Either you're talking about the religion, which is clearly not a race (as you said). Or you're talking about a group that generally shares the same religion, that descended from a few groups that lived co-located thousands of years ago. Of course, many are descended from those groups. What makes that a race?
And I didn't mention Christianity to ask if anyone doubted it existed. I mentioned Christianity to show how silly it is to consider Jews a race. If Christianity isn't a race (even though many Christians descend from a common ancestor), then Jews aren't a race.
- Technically, if you are a Christian, you probably believe you descended from Adam & Eve, sort of the ultimate common ancestor.
Finally, a comment with some specific counterpoints. I appreciate it. So, you're saying that many works just wrongly conflate concepts of a group and race to the point that there's a misconception about the existence of a Jewish race? Also, given the form, that there are only 5 races in existence?
That's pretty much what I'm saying. I think the 5 races on the form conform to my understanding of race, so I think that part is right as well.
I guess fundamentally I can't wrap my head around the idea of identifying a religious group and calling that a race. As I mention, we don't do it with any other religious group, so why Jews?
If Jewish people are disproportionately some races rather than others (and they are), wouldn't that also qualify as racial discrimination under the "disparate impact" reasoning?
I'm not sure it is though. If you have a tight nit community, and you tend to hire those you know best... In that case the filter isn't religion, it's social familiarity.
At first, no it didn't bother me that it was culturally homogeneous -- I thought "Hey this guy is running his own business, that's great." Lots of small businesses that grow organically are confined to a single culture. After all, it was founded by two Orthodox Jews, former competitors, undoubtedly part of a business-friendly community with more contacts who were open to good employment.
But now I think you bring up a fair point, and as they grow, they're probably facing pressure to diversify. Their numbers will start looking suspicious, and it will get harder to find employees within the same community, if nothing else. And how they handle it will affect their company culture and reputation for sure.

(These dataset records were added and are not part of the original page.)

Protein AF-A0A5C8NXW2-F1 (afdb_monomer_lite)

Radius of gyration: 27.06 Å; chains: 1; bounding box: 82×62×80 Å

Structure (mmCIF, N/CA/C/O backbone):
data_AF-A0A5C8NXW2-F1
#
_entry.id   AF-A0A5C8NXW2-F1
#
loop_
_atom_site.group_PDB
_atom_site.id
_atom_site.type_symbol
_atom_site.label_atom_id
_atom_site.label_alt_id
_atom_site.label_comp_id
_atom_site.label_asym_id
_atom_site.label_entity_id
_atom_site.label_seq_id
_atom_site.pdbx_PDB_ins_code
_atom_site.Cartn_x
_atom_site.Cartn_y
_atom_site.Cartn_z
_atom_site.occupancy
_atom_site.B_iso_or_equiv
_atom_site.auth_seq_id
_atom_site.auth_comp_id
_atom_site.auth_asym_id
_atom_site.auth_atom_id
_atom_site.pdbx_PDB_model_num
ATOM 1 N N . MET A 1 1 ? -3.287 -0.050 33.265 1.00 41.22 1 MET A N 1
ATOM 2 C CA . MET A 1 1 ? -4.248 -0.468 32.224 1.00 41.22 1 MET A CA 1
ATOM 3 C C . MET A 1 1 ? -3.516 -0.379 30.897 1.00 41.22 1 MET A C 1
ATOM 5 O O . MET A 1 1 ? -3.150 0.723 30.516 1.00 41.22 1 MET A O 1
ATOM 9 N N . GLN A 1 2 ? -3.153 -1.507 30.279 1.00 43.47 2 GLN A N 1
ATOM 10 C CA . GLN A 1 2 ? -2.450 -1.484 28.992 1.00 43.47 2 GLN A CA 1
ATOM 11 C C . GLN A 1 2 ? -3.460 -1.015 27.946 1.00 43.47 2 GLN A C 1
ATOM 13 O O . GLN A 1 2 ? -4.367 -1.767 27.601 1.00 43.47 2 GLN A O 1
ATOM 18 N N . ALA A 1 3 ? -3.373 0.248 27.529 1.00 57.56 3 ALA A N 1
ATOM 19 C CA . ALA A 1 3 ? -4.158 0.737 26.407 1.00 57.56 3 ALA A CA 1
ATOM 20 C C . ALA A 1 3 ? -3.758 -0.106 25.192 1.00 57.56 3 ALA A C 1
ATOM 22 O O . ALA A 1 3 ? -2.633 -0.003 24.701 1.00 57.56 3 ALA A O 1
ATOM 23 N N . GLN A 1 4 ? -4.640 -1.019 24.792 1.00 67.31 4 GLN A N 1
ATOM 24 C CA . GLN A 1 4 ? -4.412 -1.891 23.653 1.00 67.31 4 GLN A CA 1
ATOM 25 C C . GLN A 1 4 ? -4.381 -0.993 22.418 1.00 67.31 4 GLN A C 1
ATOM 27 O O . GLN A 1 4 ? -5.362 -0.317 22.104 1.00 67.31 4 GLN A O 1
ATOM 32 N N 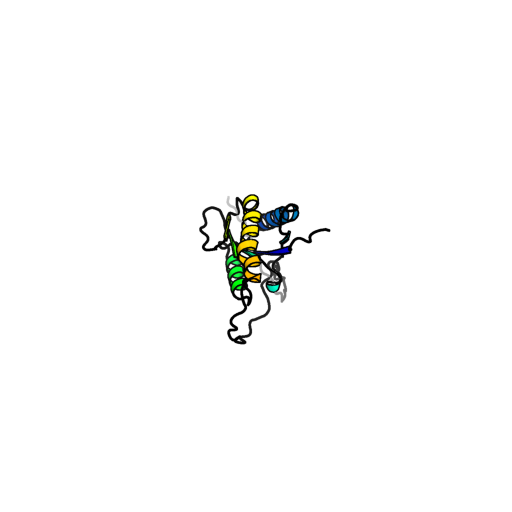. ARG A 1 5 ? -3.203 -0.872 21.804 1.00 78.25 5 ARG A N 1
ATOM 33 C CA . ARG A 1 5 ? -3.011 0.002 20.648 1.00 78.25 5 ARG A CA 1
ATOM 34 C C . ARG A 1 5 ? -3.773 -0.579 19.455 1.00 78.25 5 ARG A C 1
ATOM 36 O O . ARG A 1 5 ? -3.812 -1.801 19.325 1.00 78.25 5 ARG A O 1
ATOM 43 N N . PRO A 1 6 ? -4.380 0.259 18.596 1.00 84.81 6 PRO A N 1
ATOM 44 C CA . PRO A 1 6 ? -5.050 -0.233 17.400 1.00 84.81 6 PRO A CA 1
ATOM 45 C C . PRO A 1 6 ? -4.045 -0.953 16.500 1.00 84.81 6 PRO A C 1
ATOM 47 O O . PRO A 1 6 ? -2.972 -0.407 16.225 1.00 84.81 6 PRO A O 1
ATOM 50 N N . VAL A 1 7 ? -4.403 -2.162 16.070 1.00 88.56 7 VAL A N 1
ATOM 51 C CA . VAL A 1 7 ? -3.586 -2.997 15.186 1.00 88.56 7 VAL A CA 1
ATOM 52 C C . VAL A 1 7 ? -4.082 -2.826 13.754 1.00 88.56 7 VAL A C 1
ATOM 54 O O . VAL A 1 7 ? -5.267 -3.027 13.504 1.00 88.56 7 VAL A O 1
ATOM 57 N N . TYR A 1 8 ? -3.181 -2.497 12.830 1.00 89.75 8 TYR A N 1
ATOM 58 C CA . TYR A 1 8 ? -3.462 -2.397 11.398 1.00 89.75 8 TYR A CA 1
ATOM 59 C C . TYR A 1 8 ? -2.608 -3.385 10.608 1.00 89.75 8 TYR A C 1
ATOM 61 O O . TYR A 1 8 ? -1.389 -3.468 10.787 1.00 89.75 8 TYR A O 1
ATOM 69 N N . ARG A 1 9 ? -3.258 -4.120 9.710 1.00 90.81 9 ARG A N 1
ATOM 70 C CA . ARG A 1 9 ? -2.653 -5.140 8.856 1.00 90.81 9 ARG A CA 1
ATOM 71 C C . ARG A 1 9 ? -2.218 -4.538 7.530 1.00 90.81 9 ARG A C 1
ATOM 73 O O . ARG A 1 9 ? -3.024 -3.970 6.791 1.00 90.81 9 ARG A O 1
ATOM 80 N N . ILE A 1 10 ? -0.937 -4.685 7.226 1.00 91.00 10 ILE A N 1
ATOM 81 C CA . ILE A 1 10 ? -0.293 -4.102 6.054 1.00 91.00 10 ILE A CA 1
ATOM 82 C C . ILE A 1 10 ? 0.140 -5.230 5.127 1.00 91.00 10 ILE A C 1
ATOM 84 O O . ILE A 1 10 ? 0.973 -6.042 5.521 1.00 91.00 10 ILE A O 1
ATOM 88 N N . ALA A 1 11 ? -0.374 -5.254 3.899 1.00 91.44 11 ALA A N 1
ATOM 89 C CA . ALA A 1 11 ? 0.116 -6.169 2.869 1.00 91.44 11 ALA A CA 1
ATOM 90 C C . ALA A 1 11 ? 1.083 -5.464 1.924 1.00 91.44 11 ALA A C 1
ATOM 92 O O . ALA A 1 11 ? 0.934 -4.267 1.666 1.00 91.44 11 ALA A O 1
ATOM 93 N N . ALA A 1 12 ? 2.039 -6.208 1.369 1.00 91.62 12 ALA A N 1
ATOM 94 C CA . ALA A 1 12 ? 2.926 -5.708 0.326 1.00 91.62 12 ALA A CA 1
ATOM 95 C C . ALA A 1 12 ? 2.766 -6.456 -0.998 1.00 91.62 12 ALA A C 1
ATOM 97 O O . ALA A 1 12 ? 2.573 -7.667 -1.018 1.00 91.62 12 ALA A O 1
ATOM 98 N N . ALA A 1 13 ? 2.912 -5.734 -2.109 1.00 91.00 13 ALA A N 1
ATOM 99 C CA . ALA A 1 13 ? 2.881 -6.312 -3.448 1.00 91.00 13 ALA A CA 1
ATOM 100 C C . ALA A 1 13 ? 3.912 -5.666 -4.382 1.00 91.00 13 ALA A C 1
ATOM 102 O O . ALA A 1 13 ? 4.071 -4.443 -4.402 1.00 91.00 13 ALA A O 1
ATOM 103 N N . GLY A 1 14 ? 4.595 -6.490 -5.180 1.00 88.12 14 GLY A N 1
ATOM 104 C CA . GLY A 1 14 ? 5.608 -6.039 -6.145 1.00 88.12 14 GLY A CA 1
ATOM 105 C C . GLY A 1 14 ? 6.884 -5.461 -5.520 1.00 88.12 14 GLY A C 1
ATOM 106 O O . GLY A 1 14 ? 7.659 -4.803 -6.211 1.00 88.12 14 GLY A O 1
ATOM 107 N N . LEU A 1 15 ? 7.086 -5.660 -4.216 1.00 88.44 15 LEU A N 1
ATOM 108 C CA . LEU A 1 15 ? 8.310 -5.273 -3.521 1.00 88.44 15 LEU A CA 1
ATOM 109 C C . LEU A 1 15 ? 9.326 -6.408 -3.531 1.00 88.44 15 LEU A C 1
ATOM 111 O O . LEU A 1 15 ? 8.959 -7.579 -3.423 1.00 88.44 15 LEU A O 1
ATOM 115 N N . ASP A 1 16 ? 10.603 -6.042 -3.605 1.00 90.31 16 ASP A N 1
ATOM 116 C CA . ASP A 1 16 ? 11.684 -7.009 -3.502 1.00 90.31 16 ASP A CA 1
ATOM 117 C C . ASP A 1 16 ? 11.693 -7.659 -2.106 1.00 90.31 16 ASP A C 1
ATOM 119 O O . ASP A 1 16 ? 11.404 -6.991 -1.105 1.00 90.31 16 ASP A O 1
ATOM 123 N N . PRO A 1 17 ? 12.108 -8.936 -1.979 1.00 90.25 17 PRO A N 1
ATOM 124 C CA . PRO A 1 17 ? 12.175 -9.624 -0.686 1.00 90.25 17 PRO A CA 1
ATOM 125 C C . PRO A 1 17 ? 13.016 -8.876 0.357 1.00 90.25 17 PRO A C 1
ATOM 127 O O . PRO A 1 17 ? 12.753 -8.944 1.558 1.00 90.25 17 PRO A O 1
ATOM 130 N N . ARG A 1 18 ? 14.026 -8.130 -0.105 1.00 92.06 18 ARG A N 1
ATOM 131 C CA . ARG A 1 18 ? 14.854 -7.264 0.737 1.00 92.06 18 ARG A CA 1
ATOM 132 C C . ARG A 1 18 ? 14.036 -6.142 1.376 1.00 92.06 18 ARG A C 1
ATOM 134 O O . ARG A 1 18 ? 14.183 -5.898 2.572 1.00 92.06 18 ARG A O 1
ATOM 141 N N . ASP A 1 19 ? 13.192 -5.478 0.597 1.00 90.88 19 ASP A N 1
ATOM 142 C CA . ASP A 1 19 ? 12.380 -4.355 1.064 1.00 90.88 19 ASP A CA 1
ATOM 143 C C . ASP A 1 19 ? 11.265 -4.844 1.982 1.00 90.88 19 ASP A C 1
ATOM 145 O O . ASP A 1 19 ? 11.052 -4.271 3.049 1.00 90.88 19 ASP A O 1
ATOM 149 N N . VAL A 1 20 ? 10.634 -5.970 1.630 1.00 91.25 20 VAL A N 1
ATOM 150 C CA . VAL A 1 20 ? 9.684 -6.680 2.501 1.00 91.25 20 VAL A CA 1
ATOM 151 C C . VAL A 1 20 ? 10.323 -6.985 3.853 1.00 91.25 20 VAL A C 1
ATOM 153 O O . VAL A 1 20 ? 9.766 -6.659 4.902 1.00 91.25 20 VAL A O 1
ATOM 156 N N . ARG A 1 21 ? 11.549 -7.517 3.854 1.00 91.88 21 ARG A N 1
ATOM 157 C CA . ARG A 1 21 ? 12.259 -7.805 5.100 1.00 91.88 21 ARG A CA 1
ATOM 158 C C . ARG A 1 21 ? 12.564 -6.546 5.913 1.00 91.88 21 ARG A C 1
ATOM 160 O O . ARG A 1 21 ? 12.473 -6.580 7.139 1.00 91.88 21 ARG A O 1
ATOM 167 N N . LEU A 1 22 ? 12.923 -5.439 5.264 1.00 91.25 22 LEU A N 1
ATOM 168 C CA . LEU A 1 22 ? 13.136 -4.160 5.946 1.00 91.25 22 LEU A CA 1
ATOM 169 C C . LEU A 1 22 ? 11.846 -3.641 6.592 1.00 91.25 22 LEU A C 1
ATOM 171 O O . LEU A 1 22 ? 11.896 -3.177 7.730 1.00 91.25 22 LEU A O 1
ATOM 175 N N . ILE A 1 23 ? 10.702 -3.769 5.918 1.00 90.62 23 ILE A N 1
ATOM 176 C CA . ILE A 1 23 ? 9.382 -3.406 6.459 1.00 90.62 23 ILE A CA 1
ATOM 177 C C . ILE A 1 23 ? 9.085 -4.198 7.733 1.00 90.62 23 ILE A C 1
ATOM 179 O O . ILE A 1 23 ? 8.784 -3.605 8.769 1.00 90.62 23 ILE A O 1
ATOM 183 N N . GLU A 1 24 ? 9.236 -5.524 7.687 1.00 91.50 24 GLU A N 1
ATOM 184 C CA . GLU A 1 24 ? 9.032 -6.384 8.857 1.00 91.50 24 GLU A CA 1
ATOM 185 C C . GLU A 1 24 ? 9.918 -5.970 10.036 1.00 91.50 24 GLU A C 1
ATOM 187 O O . GLU A 1 24 ? 9.471 -5.952 11.184 1.00 91.50 24 GLU A O 1
ATOM 192 N N . ILE A 1 25 ? 11.186 -5.645 9.764 1.00 91.62 25 ILE A N 1
ATOM 193 C CA . ILE A 1 25 ? 12.124 -5.180 10.786 1.00 91.62 25 ILE A CA 1
ATOM 194 C C . ILE A 1 25 ? 11.617 -3.867 11.382 1.00 91.62 25 ILE A C 1
ATOM 196 O O . ILE A 1 25 ? 11.530 -3.763 12.603 1.00 91.62 25 ILE A O 1
ATOM 200 N N . VAL A 1 26 ? 11.243 -2.885 10.561 1.00 90.62 26 VAL A N 1
ATOM 201 C CA . VAL A 1 26 ? 10.729 -1.596 11.048 1.00 90.62 26 VAL A CA 1
ATOM 202 C C . VAL A 1 26 ? 9.497 -1.797 11.931 1.00 90.62 26 VAL A C 1
ATOM 204 O O . VAL A 1 26 ? 9.434 -1.221 13.015 1.00 90.62 26 VAL A O 1
ATOM 207 N N . PHE A 1 27 ? 8.560 -2.658 11.532 1.00 90.44 27 PHE A N 1
ATOM 208 C CA . PHE A 1 27 ? 7.362 -2.953 12.323 1.00 90.44 27 PHE A CA 1
ATOM 209 C C . PHE A 1 27 ? 7.693 -3.618 13.657 1.00 90.44 27 PHE A C 1
ATOM 211 O O . PHE A 1 27 ? 7.239 -3.141 14.698 1.00 90.44 27 PHE A O 1
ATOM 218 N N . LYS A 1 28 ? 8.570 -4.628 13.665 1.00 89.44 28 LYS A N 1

Inclusiveness can be hard work; in an ideal world, it would develop organically, with time to learn as they go. I'm sure it will go better if they work at it proactively rather than resist it. But they live in a multi-cultural city, so I'm sure they have some life experience.
I love the hint in the article about that process. It's colorful and shows that it's not just about cultures, but also about individuals:
> "The buyer that does all the storage products, he's the only guy I let work out of home," Pikarski says. "He's Italian."
Its interesting to think about why this enterprise succeeds and yet Quirky, for example stumbled: this one starts with a known selling product and iterates on it based on market demand, rather than just coming up with cool ideas, perhaps. (I'm actually a fan of Quirky so this isn't really intended as a dis, but one of these two has "nine-figure" (really?) sales, and one doesn't)
Quirky likely had far more scruples and far less connections than these guys, plus I bet Quirky had far less balls when it came to negotiating with a vendor.
These buyers are likely expert and negotiating the price down, or even playing vendors against each other, to get the costs as low as possible.
Their savvy in being able to react quickly with a response product is likely largely driven by their business accumen in this regard...
Quirky was too altruistic in the way they likely handled the manufacturing.
Remember, success in business can often be a reward for some pretty shitty behaviors.
Quirky is a platform for advertising individual product developer ideas. C&A is a marketing+product company that builds products based on consumer research and iteration.
IOQ, Quirky is a vanity platform like Print-on-Demand book companies, not a business enabler.
Ghostery is not the best idea if you're looking for privacy, because it comes from the ad industry. Consider independents like uBlock, Privacy Badger, etc.